The Sound of Buster Keaton

If you’re looking for a movie this weekend, why not try something a little older? Like, really old. Like, a silent film. Because the fun thing about silent films is that they needn’t be silent, and the choice of how they should come to audible life is entirely up to you.

Many silent films on DVD come with a few options for the soundtrack, usually something closer to the organ music you might have heard in the 20s but then sometimes something a bit more unusual. But why limit yourself to the DVD menu? If you can bring down the volume on your TV then you can bring up the volume on something else. Here are some ideas for killing two birds with one stone: watching a great movie, listening to some great music.

Buster Keaton’s 1924 comedy Sherlock, Jr. is a movie about movies. In it, Buster, a young projectionist, falls asleep on the job and dreams he can literally step into the films he screens. The movie, while hilarious, is also downright experimental. Try pairing this with something equally searching, say a Thelonious Monk album. You’ll notice that there are moments when the music and the picture synthesize into something whole, new, and unexpected, as if those moments had always been planned. At other times the music and the picture will drift apart, allowing your attention to follow one or the other.


College (1927) gives Keaton the perfect vehicle for his athleticism: he plays a young man attempting to become an athlete. Given all the scenes of long-jumping and pole-vaulting, some more muscular music might fit, like a selection of rockabilly tunes. They would capture the movie’s teenage longing and soda-fountain awkwardness, and also perfectly underscore that great scene at the end when the young man flings himself about the room, unleashing the full force of his hidden athleticism when rescuing his one true love.
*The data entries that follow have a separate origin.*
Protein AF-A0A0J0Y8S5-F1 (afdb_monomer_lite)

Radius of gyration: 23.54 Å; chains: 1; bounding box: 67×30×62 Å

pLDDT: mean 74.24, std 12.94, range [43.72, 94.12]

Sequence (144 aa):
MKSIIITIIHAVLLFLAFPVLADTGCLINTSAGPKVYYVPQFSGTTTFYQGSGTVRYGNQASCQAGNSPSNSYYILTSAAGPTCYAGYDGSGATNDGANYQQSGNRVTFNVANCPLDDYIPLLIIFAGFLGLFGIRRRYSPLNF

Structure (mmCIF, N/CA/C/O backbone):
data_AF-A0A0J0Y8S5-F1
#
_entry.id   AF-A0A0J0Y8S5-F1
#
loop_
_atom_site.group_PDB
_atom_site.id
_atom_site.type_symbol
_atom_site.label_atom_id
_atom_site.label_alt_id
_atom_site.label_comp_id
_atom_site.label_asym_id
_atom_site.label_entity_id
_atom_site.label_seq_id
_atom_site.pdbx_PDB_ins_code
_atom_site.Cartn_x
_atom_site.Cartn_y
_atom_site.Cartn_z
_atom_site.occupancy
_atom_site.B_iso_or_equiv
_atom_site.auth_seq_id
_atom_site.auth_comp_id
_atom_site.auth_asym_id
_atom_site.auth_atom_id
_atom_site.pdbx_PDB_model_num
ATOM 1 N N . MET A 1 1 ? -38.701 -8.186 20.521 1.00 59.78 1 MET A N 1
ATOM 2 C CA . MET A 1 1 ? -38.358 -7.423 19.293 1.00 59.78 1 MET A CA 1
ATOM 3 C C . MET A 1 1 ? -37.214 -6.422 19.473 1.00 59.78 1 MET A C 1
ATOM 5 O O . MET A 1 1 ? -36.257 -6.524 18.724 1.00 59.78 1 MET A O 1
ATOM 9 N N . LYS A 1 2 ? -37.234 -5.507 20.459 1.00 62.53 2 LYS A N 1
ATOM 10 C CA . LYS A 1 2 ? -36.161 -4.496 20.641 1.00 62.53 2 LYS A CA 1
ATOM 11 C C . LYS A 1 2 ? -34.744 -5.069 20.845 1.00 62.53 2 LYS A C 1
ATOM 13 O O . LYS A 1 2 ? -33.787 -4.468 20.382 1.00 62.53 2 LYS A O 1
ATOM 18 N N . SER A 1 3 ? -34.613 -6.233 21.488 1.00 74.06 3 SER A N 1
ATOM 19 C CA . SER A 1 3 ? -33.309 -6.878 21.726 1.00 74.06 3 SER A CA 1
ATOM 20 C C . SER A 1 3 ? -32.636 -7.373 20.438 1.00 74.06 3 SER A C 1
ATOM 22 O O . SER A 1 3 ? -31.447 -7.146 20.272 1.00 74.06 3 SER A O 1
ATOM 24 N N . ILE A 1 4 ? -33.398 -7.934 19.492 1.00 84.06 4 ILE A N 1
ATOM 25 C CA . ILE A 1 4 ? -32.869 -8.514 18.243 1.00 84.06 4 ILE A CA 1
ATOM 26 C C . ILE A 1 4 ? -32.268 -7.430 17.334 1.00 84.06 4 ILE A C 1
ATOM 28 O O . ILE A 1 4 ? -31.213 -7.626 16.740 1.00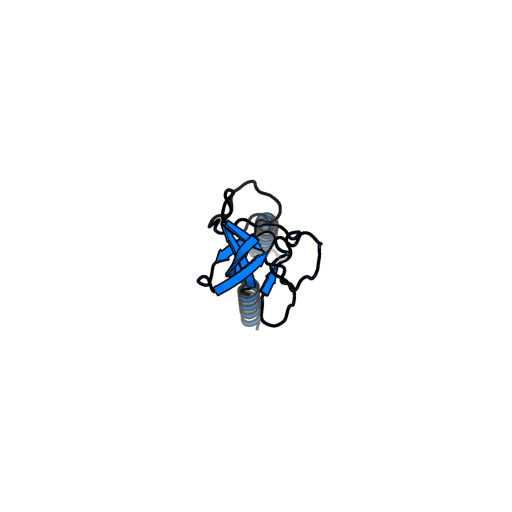 84.06 4 ILE A O 1
ATOM 32 N N . ILE A 1 5 ? -32.902 -6.256 17.274 1.00 85.25 5 ILE A N 1
ATOM 33 C CA . ILE A 1 5 ? -32.434 -5.127 16.454 1.00 85.25 5 ILE A CA 1
ATOM 34 C C . ILE A 1 5 ? -31.069 -4.622 16.948 1.00 85.25 5 ILE A C 1
ATOM 36 O O . ILE A 1 5 ? -30.187 -4.342 16.142 1.00 85.25 5 ILE A O 1
ATOM 40 N N . ILE A 1 6 ? -30.862 -4.558 18.268 1.00 81.56 6 ILE A N 1
ATOM 41 C CA . ILE A 1 6 ? -29.593 -4.103 18.859 1.00 81.56 6 ILE A CA 1
ATOM 42 C C . ILE A 1 6 ? -28.461 -5.086 18.544 1.00 81.56 6 ILE A C 1
ATOM 44 O O . ILE A 1 6 ? -27.351 -4.652 18.238 1.00 81.56 6 ILE A O 1
ATOM 48 N N . THR A 1 7 ? -28.738 -6.392 18.579 1.00 82.00 7 THR A N 1
ATOM 49 C CA . THR A 1 7 ? -27.749 -7.429 18.255 1.00 82.00 7 THR A CA 1
ATOM 50 C C . THR A 1 7 ? -27.342 -7.376 16.784 1.00 82.00 7 THR A C 1
ATOM 52 O O . THR A 1 7 ? -26.158 -7.476 16.477 1.00 82.00 7 THR A O 1
ATOM 55 N N . ILE A 1 8 ? -28.300 -7.145 15.880 1.00 84.50 8 ILE A N 1
ATOM 56 C CA . ILE A 1 8 ? -28.029 -7.004 14.442 1.00 84.50 8 ILE A CA 1
ATOM 57 C C . ILE A 1 8 ? -27.175 -5.761 14.173 1.00 84.50 8 ILE A C 1
ATOM 59 O O . ILE A 1 8 ? -26.190 -5.849 13.448 1.00 84.50 8 ILE A O 1
ATOM 63 N N . ILE A 1 9 ? -27.488 -4.622 14.798 1.00 83.81 9 ILE A N 1
ATOM 64 C CA . ILE A 1 9 ? -26.704 -3.386 14.633 1.00 83.81 9 ILE A CA 1
ATOM 65 C C . ILE A 1 9 ? -25.266 -3.568 15.142 1.00 83.81 9 ILE A C 1
ATOM 67 O O . ILE A 1 9 ? -24.330 -3.143 14.471 1.00 83.81 9 ILE A O 1
ATOM 71 N N . HIS A 1 10 ? -25.071 -4.241 16.281 1.00 77.19 10 HIS A N 1
ATOM 72 C CA . HIS A 1 10 ? -23.727 -4.542 16.789 1.00 77.19 10 HIS A CA 1
ATOM 73 C C . HIS A 1 10 ? -22.953 -5.478 15.864 1.00 77.19 10 HIS A C 1
ATOM 75 O O . HIS A 1 10 ? -21.779 -5.230 15.608 1.00 77.19 10 HIS A O 1
ATOM 81 N N . ALA A 1 11 ? -23.599 -6.520 15.336 1.00 75.38 11 ALA A N 1
ATOM 82 C CA . ALA A 1 11 ? -22.971 -7.421 14.378 1.00 75.38 11 ALA A CA 1
ATOM 83 C C . ALA A 1 11 ? -22.555 -6.671 13.102 1.00 75.38 11 ALA A C 1
ATOM 85 O O . ALA A 1 11 ? -21.421 -6.807 12.658 1.00 75.38 11 ALA A O 1
ATOM 86 N N . VAL A 1 12 ? -23.425 -5.815 12.556 1.00 78.44 12 VAL A N 1
ATOM 87 C CA . VAL A 1 12 ? -23.126 -5.006 11.362 1.00 78.44 12 VAL A CA 1
ATOM 88 C C . VAL A 1 12 ? -21.976 -4.026 11.619 1.00 78.44 12 VAL A C 1
ATOM 90 O O . VAL A 1 12 ? -21.068 -3.935 10.799 1.00 78.44 12 VAL A O 1
ATOM 93 N N . LEU A 1 13 ? -21.956 -3.343 12.767 1.00 75.31 13 LEU A N 1
ATOM 94 C CA . LEU A 1 13 ? -20.859 -2.439 13.139 1.00 75.31 13 LEU A CA 1
ATOM 95 C C . LEU A 1 13 ? -19.526 -3.178 13.326 1.00 75.31 13 LEU A C 1
ATOM 97 O O . LEU A 1 13 ? -18.490 -2.672 12.904 1.00 75.31 13 LEU A O 1
ATOM 101 N N . LEU A 1 14 ? -19.552 -4.385 13.901 1.00 67.88 14 LEU A N 1
ATOM 102 C CA . LEU A 1 14 ? -18.375 -5.251 14.015 1.00 67.88 14 LEU A CA 1
ATOM 103 C C . LEU A 1 14 ? -17.855 -5.696 12.644 1.00 67.88 14 LEU A C 1
ATOM 105 O O . LEU A 1 14 ? -16.648 -5.706 12.432 1.00 67.88 14 LEU A O 1
ATOM 109 N N . PHE A 1 15 ? -18.742 -6.018 11.700 1.00 62.69 15 PHE A N 1
ATOM 110 C CA . PHE A 1 15 ? -18.348 -6.412 10.344 1.00 62.69 15 PHE A CA 1
ATOM 111 C C . PHE A 1 15 ? -17.799 -5.246 9.509 1.00 62.69 15 PHE A C 1
ATOM 113 O O . PHE A 1 15 ? -16.904 -5.456 8.695 1.00 62.69 15 PHE A O 1
ATOM 120 N N . LEU A 1 16 ? -18.283 -4.019 9.727 1.00 61.62 16 LEU A N 1
ATOM 121 C CA . LEU A 1 16 ? -17.794 -2.817 9.036 1.00 61.62 16 LEU A CA 1
ATOM 122 C C . LEU A 1 16 ? -16.428 -2.325 9.549 1.00 61.62 16 LEU A C 1
ATOM 124 O O . LEU A 1 16 ? -15.791 -1.508 8.888 1.00 61.62 16 LEU A O 1
ATOM 128 N N . ALA A 1 17 ? -15.968 -2.805 10.709 1.00 58.28 17 ALA A N 1
ATOM 129 C CA . ALA A 1 17 ? -14.740 -2.334 11.352 1.00 58.28 17 ALA A CA 1
ATOM 130 C C . ALA A 1 17 ? -13.448 -2.973 10.814 1.00 58.28 17 ALA A C 1
ATOM 132 O O . ALA A 1 17 ? -12.357 -2.533 11.179 1.00 58.28 17 ALA A O 1
ATOM 133 N N . PHE A 1 18 ? -13.530 -3.991 9.955 1.00 57.34 18 PHE A N 1
ATOM 134 C CA . PHE A 1 18 ? -12.338 -4.655 9.442 1.00 57.34 18 PHE A CA 1
ATOM 135 C C . PHE A 1 18 ? -12.008 -4.200 8.011 1.00 57.34 18 PHE A C 1
ATOM 137 O O . PHE A 1 18 ? -12.734 -4.551 7.077 1.00 57.34 18 PHE A O 1
ATOM 144 N N . PRO A 1 19 ? -10.880 -3.507 7.775 1.00 55.44 19 PRO A N 1
ATOM 145 C CA . PRO A 1 19 ? -10.295 -3.455 6.443 1.00 55.44 19 PRO A CA 1
ATOM 146 C C . PRO A 1 19 ? -9.675 -4.835 6.142 1.00 55.44 19 PRO A C 1
ATOM 148 O O . PRO A 1 19 ? -8.492 -5.057 6.372 1.00 55.44 19 PRO A O 1
ATOM 151 N N . VAL A 1 20 ? -10.484 -5.811 5.708 1.00 57.31 20 VAL A N 1
ATOM 152 C CA . VAL A 1 20 ? -10.019 -7.203 5.457 1.00 57.31 20 VAL A CA 1
ATOM 153 C C . VAL A 1 20 ? -9.402 -7.379 4.069 1.00 57.31 20 VAL A C 1
ATOM 155 O O . VAL A 1 20 ? -8.841 -8.428 3.768 1.00 57.31 20 VAL A O 1
ATOM 158 N N . LEU A 1 21 ? -9.501 -6.388 3.187 1.00 71.12 21 LEU A N 1
ATOM 159 C CA . LEU A 1 21 ? -9.023 -6.561 1.821 1.00 71.12 21 LEU A CA 1
ATOM 160 C C . LEU A 1 21 ? -7.496 -6.429 1.790 1.00 71.12 21 LEU A C 1
ATOM 162 O O . LEU A 1 21 ? -6.948 -5.331 1.869 1.00 71.12 21 LEU A O 1
ATOM 166 N N . ALA A 1 22 ? -6.829 -7.580 1.702 1.00 79.06 22 ALA A N 1
ATOM 167 C CA . ALA A 1 22 ? -5.431 -7.666 1.320 1.00 79.06 22 ALA A CA 1
ATOM 168 C C . ALA A 1 22 ? -5.279 -7.190 -0.127 1.00 79.06 22 ALA A C 1
ATOM 170 O O . ALA A 1 22 ? -6.028 -7.618 -1.007 1.00 79.06 22 ALA A O 1
ATOM 171 N N . ASP A 1 23 ? -4.300 -6.330 -0.366 1.00 84.00 23 ASP A N 1
ATOM 172 C CA . ASP A 1 23 ? -3.955 -5.813 -1.687 1.00 84.00 23 ASP A CA 1
ATOM 173 C C . ASP A 1 23 ? -2.530 -6.251 -2.066 1.00 84.00 23 ASP A C 1
ATOM 175 O O . ASP A 1 23 ? -1.791 -6.799 -1.241 1.00 84.00 23 ASP A O 1
ATOM 179 N N . THR A 1 24 ? -2.140 -6.072 -3.328 1.00 85.56 24 THR A N 1
ATOM 180 C CA . THR A 1 24 ? -0.820 -6.459 -3.838 1.00 85.56 24 THR A CA 1
ATOM 181 C C . THR A 1 24 ? 0.007 -5.260 -4.270 1.00 85.56 24 THR A C 1
ATOM 183 O O . THR A 1 24 ? -0.493 -4.324 -4.884 1.00 85.56 24 THR A O 1
ATOM 186 N N . GLY A 1 25 ? 1.303 -5.306 -3.970 1.00 87.06 25 GLY A N 1
ATOM 187 C CA . GLY A 1 25 ? 2.248 -4.244 -4.297 1.00 87.06 25 GLY A CA 1
ATOM 188 C C . GLY A 1 25 ? 3.629 -4.763 -4.660 1.00 87.06 25 GLY A C 1
ATOM 189 O O . GLY A 1 25 ? 3.899 -5.963 -4.607 1.00 87.06 25 GLY A O 1
ATOM 190 N N . CYS A 1 26 ? 4.517 -3.835 -5.001 1.00 88.31 26 CYS A N 1
ATOM 191 C CA . CYS A 1 26 ? 5.939 -4.064 -5.201 1.00 88.31 26 CYS A CA 1
ATOM 192 C C . CYS A 1 26 ? 6.734 -3.490 -4.030 1.00 88.31 26 CYS A C 1
ATOM 194 O O . CYS A 1 26 ? 6.767 -2.270 -3.846 1.00 88.31 26 CYS A O 1
ATOM 196 N N . LEU A 1 27 ? 7.355 -4.367 -3.239 1.00 87.75 27 LEU A N 1
ATOM 197 C CA . LEU A 1 27 ? 8.242 -3.989 -2.144 1.00 87.75 27 LEU A CA 1
ATOM 198 C C . LEU A 1 27 ? 9.657 -3.778 -2.680 1.00 87.75 27 LEU A C 1
ATOM 200 O O . LEU A 1 27 ? 10.286 -4.717 -3.171 1.00 87.75 27 LEU A O 1
ATOM 204 N N . ILE A 1 28 ? 10.166 -2.560 -2.527 1.00 86.94 28 ILE A N 1
ATOM 205 C CA . ILE A 1 28 ? 11.508 -2.160 -2.950 1.00 86.94 28 ILE A CA 1
ATOM 206 C C . ILE A 1 28 ? 12.301 -1.717 -1.727 1.00 86.94 28 ILE A C 1
ATOM 208 O O . ILE A 1 28 ? 11.892 -0.813 -0.997 1.00 86.94 28 ILE A O 1
ATOM 212 N N . ASN A 1 29 ? 13.452 -2.348 -1.505 1.00 84.62 29 ASN A N 1
ATOM 213 C CA . ASN A 1 29 ? 14.374 -1.969 -0.440 1.00 84.62 29 ASN A CA 1
ATOM 214 C C . ASN A 1 29 ? 15.303 -0.868 -0.959 1.00 84.62 29 ASN A C 1
ATOM 216 O O . ASN A 1 29 ? 16.176 -1.129 -1.782 1.00 84.62 29 ASN A O 1
ATOM 220 N N . THR A 1 30 ? 15.103 0.368 -0.497 1.00 79.25 30 THR A N 1
ATOM 221 C CA . THR A 1 30 ? 15.967 1.509 -0.842 1.00 79.25 30 THR A CA 1
ATOM 222 C C . THR A 1 30 ? 16.871 1.879 0.332 1.00 79.25 30 THR A C 1
ATOM 224 O O . THR A 1 30 ? 16.623 1.464 1.463 1.00 79.25 30 THR A O 1
ATOM 227 N N . SER A 1 31 ? 17.890 2.712 0.100 1.00 75.69 31 SER A N 1
ATOM 228 C CA . SER A 1 31 ? 18.732 3.267 1.176 1.00 75.69 31 SER A CA 1
ATOM 229 C C . SER A 1 31 ? 17.937 4.083 2.206 1.00 75.69 31 SER A C 1
ATOM 231 O O . SER A 1 31 ? 18.325 4.151 3.366 1.00 75.69 31 SER A O 1
ATOM 233 N N . ALA A 1 32 ? 16.796 4.654 1.805 1.00 74.50 32 ALA A N 1
ATOM 234 C CA . ALA A 1 32 ? 15.867 5.369 2.681 1.00 74.50 32 ALA A CA 1
ATOM 235 C C . ALA A 1 32 ? 14.870 4.445 3.414 1.00 74.50 32 ALA A C 1
ATOM 237 O O . ALA A 1 32 ? 13.963 4.936 4.086 1.00 74.50 32 ALA A O 1
ATOM 238 N N . GLY A 1 33 ? 14.997 3.124 3.253 1.00 74.44 33 GLY A N 1
ATOM 239 C CA . GLY A 1 33 ? 14.101 2.117 3.815 1.00 74.44 33 GLY A CA 1
ATOM 240 C C . GLY A 1 33 ? 13.220 1.408 2.773 1.00 74.44 33 GLY A C 1
ATOM 241 O O . GLY A 1 33 ? 13.253 1.736 1.578 1.00 74.44 33 GLY A O 1
ATOM 242 N N . PRO A 1 34 ? 12.443 0.404 3.215 1.00 77.88 34 PRO A N 1
ATOM 243 C CA . PRO A 1 34 ? 11.492 -0.322 2.379 1.00 77.88 34 PRO A CA 1
ATOM 244 C C . PRO A 1 34 ? 10.327 0.570 1.936 1.00 77.88 34 PRO A C 1
ATOM 246 O O . PRO A 1 34 ? 9.736 1.303 2.731 1.00 77.88 34 PRO A O 1
ATOM 249 N N . LYS A 1 35 ? 9.964 0.478 0.659 1.00 79.62 35 LYS A N 1
ATOM 250 C CA . LYS A 1 35 ? 8.875 1.231 0.027 1.00 79.62 35 LYS A CA 1
ATOM 251 C C . LYS A 1 35 ? 7.943 0.270 -0.693 1.00 79.62 35 LYS A C 1
ATOM 253 O O . LYS A 1 35 ? 8.422 -0.643 -1.361 1.00 79.62 35 LYS A O 1
ATOM 258 N N . VAL A 1 36 ? 6.632 0.478 -0.573 1.00 82.88 36 VAL A N 1
ATOM 259 C CA . VAL A 1 36 ? 5.631 -0.326 -1.291 1.00 82.88 36 VAL A CA 1
ATOM 260 C C . VAL A 1 36 ? 4.931 0.528 -2.343 1.00 82.88 36 VAL A C 1
ATOM 262 O O . VAL A 1 36 ? 4.298 1.531 -2.015 1.00 82.88 36 VAL A O 1
ATOM 265 N N . TYR A 1 37 ? 5.027 0.107 -3.604 1.00 84.81 37 TYR A N 1
ATOM 266 C CA . TYR A 1 37 ? 4.263 0.665 -4.721 1.00 84.81 37 TYR A CA 1
ATOM 267 C C . TYR A 1 37 ? 3.033 -0.209 -4.971 1.00 84.81 37 TYR A C 1
ATOM 269 O O . TYR A 1 37 ? 3.177 -1.413 -5.142 1.00 84.81 37 TYR A O 1
ATOM 277 N N . TYR A 1 38 ? 1.834 0.371 -4.985 1.00 81.75 38 TYR A N 1
ATOM 278 C CA . TYR A 1 38 ? 0.572 -0.388 -5.004 1.00 81.75 38 TYR A CA 1
ATOM 279 C C . TYR A 1 38 ? -0.378 -0.002 -6.144 1.00 81.75 38 TYR A C 1
ATOM 281 O O . TYR A 1 38 ? -1.502 -0.478 -6.191 1.00 81.75 38 TYR A O 1
ATOM 289 N N . VAL A 1 39 ? 0.049 0.861 -7.068 1.00 82.94 39 VAL A N 1
ATOM 290 C CA . VAL A 1 39 ? -0.746 1.234 -8.248 1.00 82.94 39 VAL A CA 1
ATOM 291 C C . VAL A 1 39 ? -0.286 0.367 -9.425 1.00 82.94 39 VAL A C 1
ATOM 293 O O . VAL A 1 39 ? 0.700 0.739 -10.075 1.00 82.94 39 VAL A O 1
ATOM 296 N N . PRO A 1 40 ? -0.906 -0.805 -9.673 1.00 82.06 40 PRO A N 1
ATOM 297 C CA . PRO A 1 40 ? -0.448 -1.720 -10.708 1.00 82.06 40 PRO A CA 1
ATOM 298 C C . PRO A 1 40 ? -0.659 -1.136 -12.108 1.00 82.06 40 PRO A C 1
ATOM 300 O O . PRO A 1 40 ? -1.549 -0.322 -12.343 1.00 82.06 40 PRO A O 1
ATOM 303 N N . GLN A 1 41 ? 0.158 -1.593 -13.047 1.00 81.50 41 GLN A N 1
ATOM 304 C CA . GLN A 1 41 ? 0.046 -1.339 -14.478 1.00 81.50 41 GLN A CA 1
ATOM 305 C C . GLN A 1 41 ? -0.132 -2.683 -15.190 1.00 81.50 41 GLN A C 1
ATOM 307 O O . GLN A 1 41 ? 0.545 -3.666 -14.874 1.00 81.50 41 GLN A O 1
ATOM 312 N N . PHE A 1 42 ? -1.072 -2.739 -16.132 1.00 70.50 42 PHE A N 1
ATOM 313 C CA . PHE A 1 42 ? -1.413 -3.973 -16.832 1.00 70.50 42 PHE A CA 1
ATOM 314 C C . PHE A 1 42 ? -0.405 -4.265 -17.944 1.00 70.50 42 PHE A C 1
ATOM 316 O O . PHE A 1 42 ? -0.286 -3.498 -18.895 1.00 70.50 42 PHE A O 1
ATOM 323 N N . SER A 1 43 ? 0.283 -5.404 -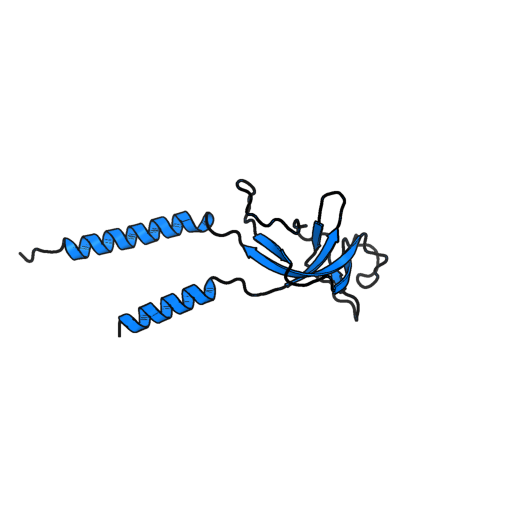17.851 1.00 68.88 43 SER A N 1
ATOM 324 C CA . SER A 1 43 ? 1.148 -5.908 -18.918 1.00 68.88 43 SER A CA 1
ATOM 325 C C . SER A 1 43 ? 1.258 -7.433 -18.870 1.00 68.88 43 SER A C 1
ATOM 327 O O . SER A 1 43 ? 2.046 -7.989 -18.110 1.00 68.88 43 SER A O 1
ATOM 329 N N . GLY A 1 44 ? 0.475 -8.127 -19.700 1.00 72.88 44 GLY A N 1
ATOM 330 C CA . GLY A 1 44 ? 0.612 -9.571 -19.930 1.00 72.88 44 GLY A CA 1
ATOM 331 C C . GLY A 1 44 ? 0.891 -10.400 -18.664 1.00 72.88 44 GLY A C 1
ATOM 332 O O . GLY A 1 44 ? 0.098 -10.406 -17.726 1.00 72.88 44 GLY A O 1
ATOM 333 N N . THR A 1 45 ? 2.029 -11.101 -18.650 1.00 66.25 45 THR A N 1
ATOM 334 C CA . THR A 1 45 ? 2.484 -11.972 -17.549 1.00 66.25 45 THR A CA 1
ATOM 335 C C . THR A 1 45 ? 3.303 -11.263 -16.468 1.00 66.25 45 THR A C 1
ATOM 337 O O . THR A 1 45 ? 3.632 -11.882 -15.457 1.00 66.25 45 THR A O 1
ATOM 340 N N . THR A 1 46 ? 3.669 -9.997 -16.664 1.00 68.38 46 THR A N 1
ATOM 341 C CA . THR A 1 46 ? 4.669 -9.299 -15.846 1.00 68.38 46 THR A CA 1
ATOM 342 C C . THR A 1 46 ? 4.001 -8.147 -15.095 1.00 68.38 46 THR A C 1
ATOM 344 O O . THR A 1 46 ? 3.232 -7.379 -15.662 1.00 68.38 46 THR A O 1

This last idea is a bit of a cheat, but if you’re up for it, try watching Keaton’s Steamboat Bill, Jr. (1928) silently, that is, without any pre-planned soundtrack at all. It will definitely be awkward at first, just staring at the screen, but everything in this movie is so perfectly timed you will start to pick up on the rhythm of the film itself. The film, without music, will offer the effect of listening to music. Also, you’ll start to notice all the sounds that are already around you. Steamboat Bill, Jr. is a film largely about the rain and wind. Watch it on a stormy night and the elements outside your window will collaborate with Buster Keaton.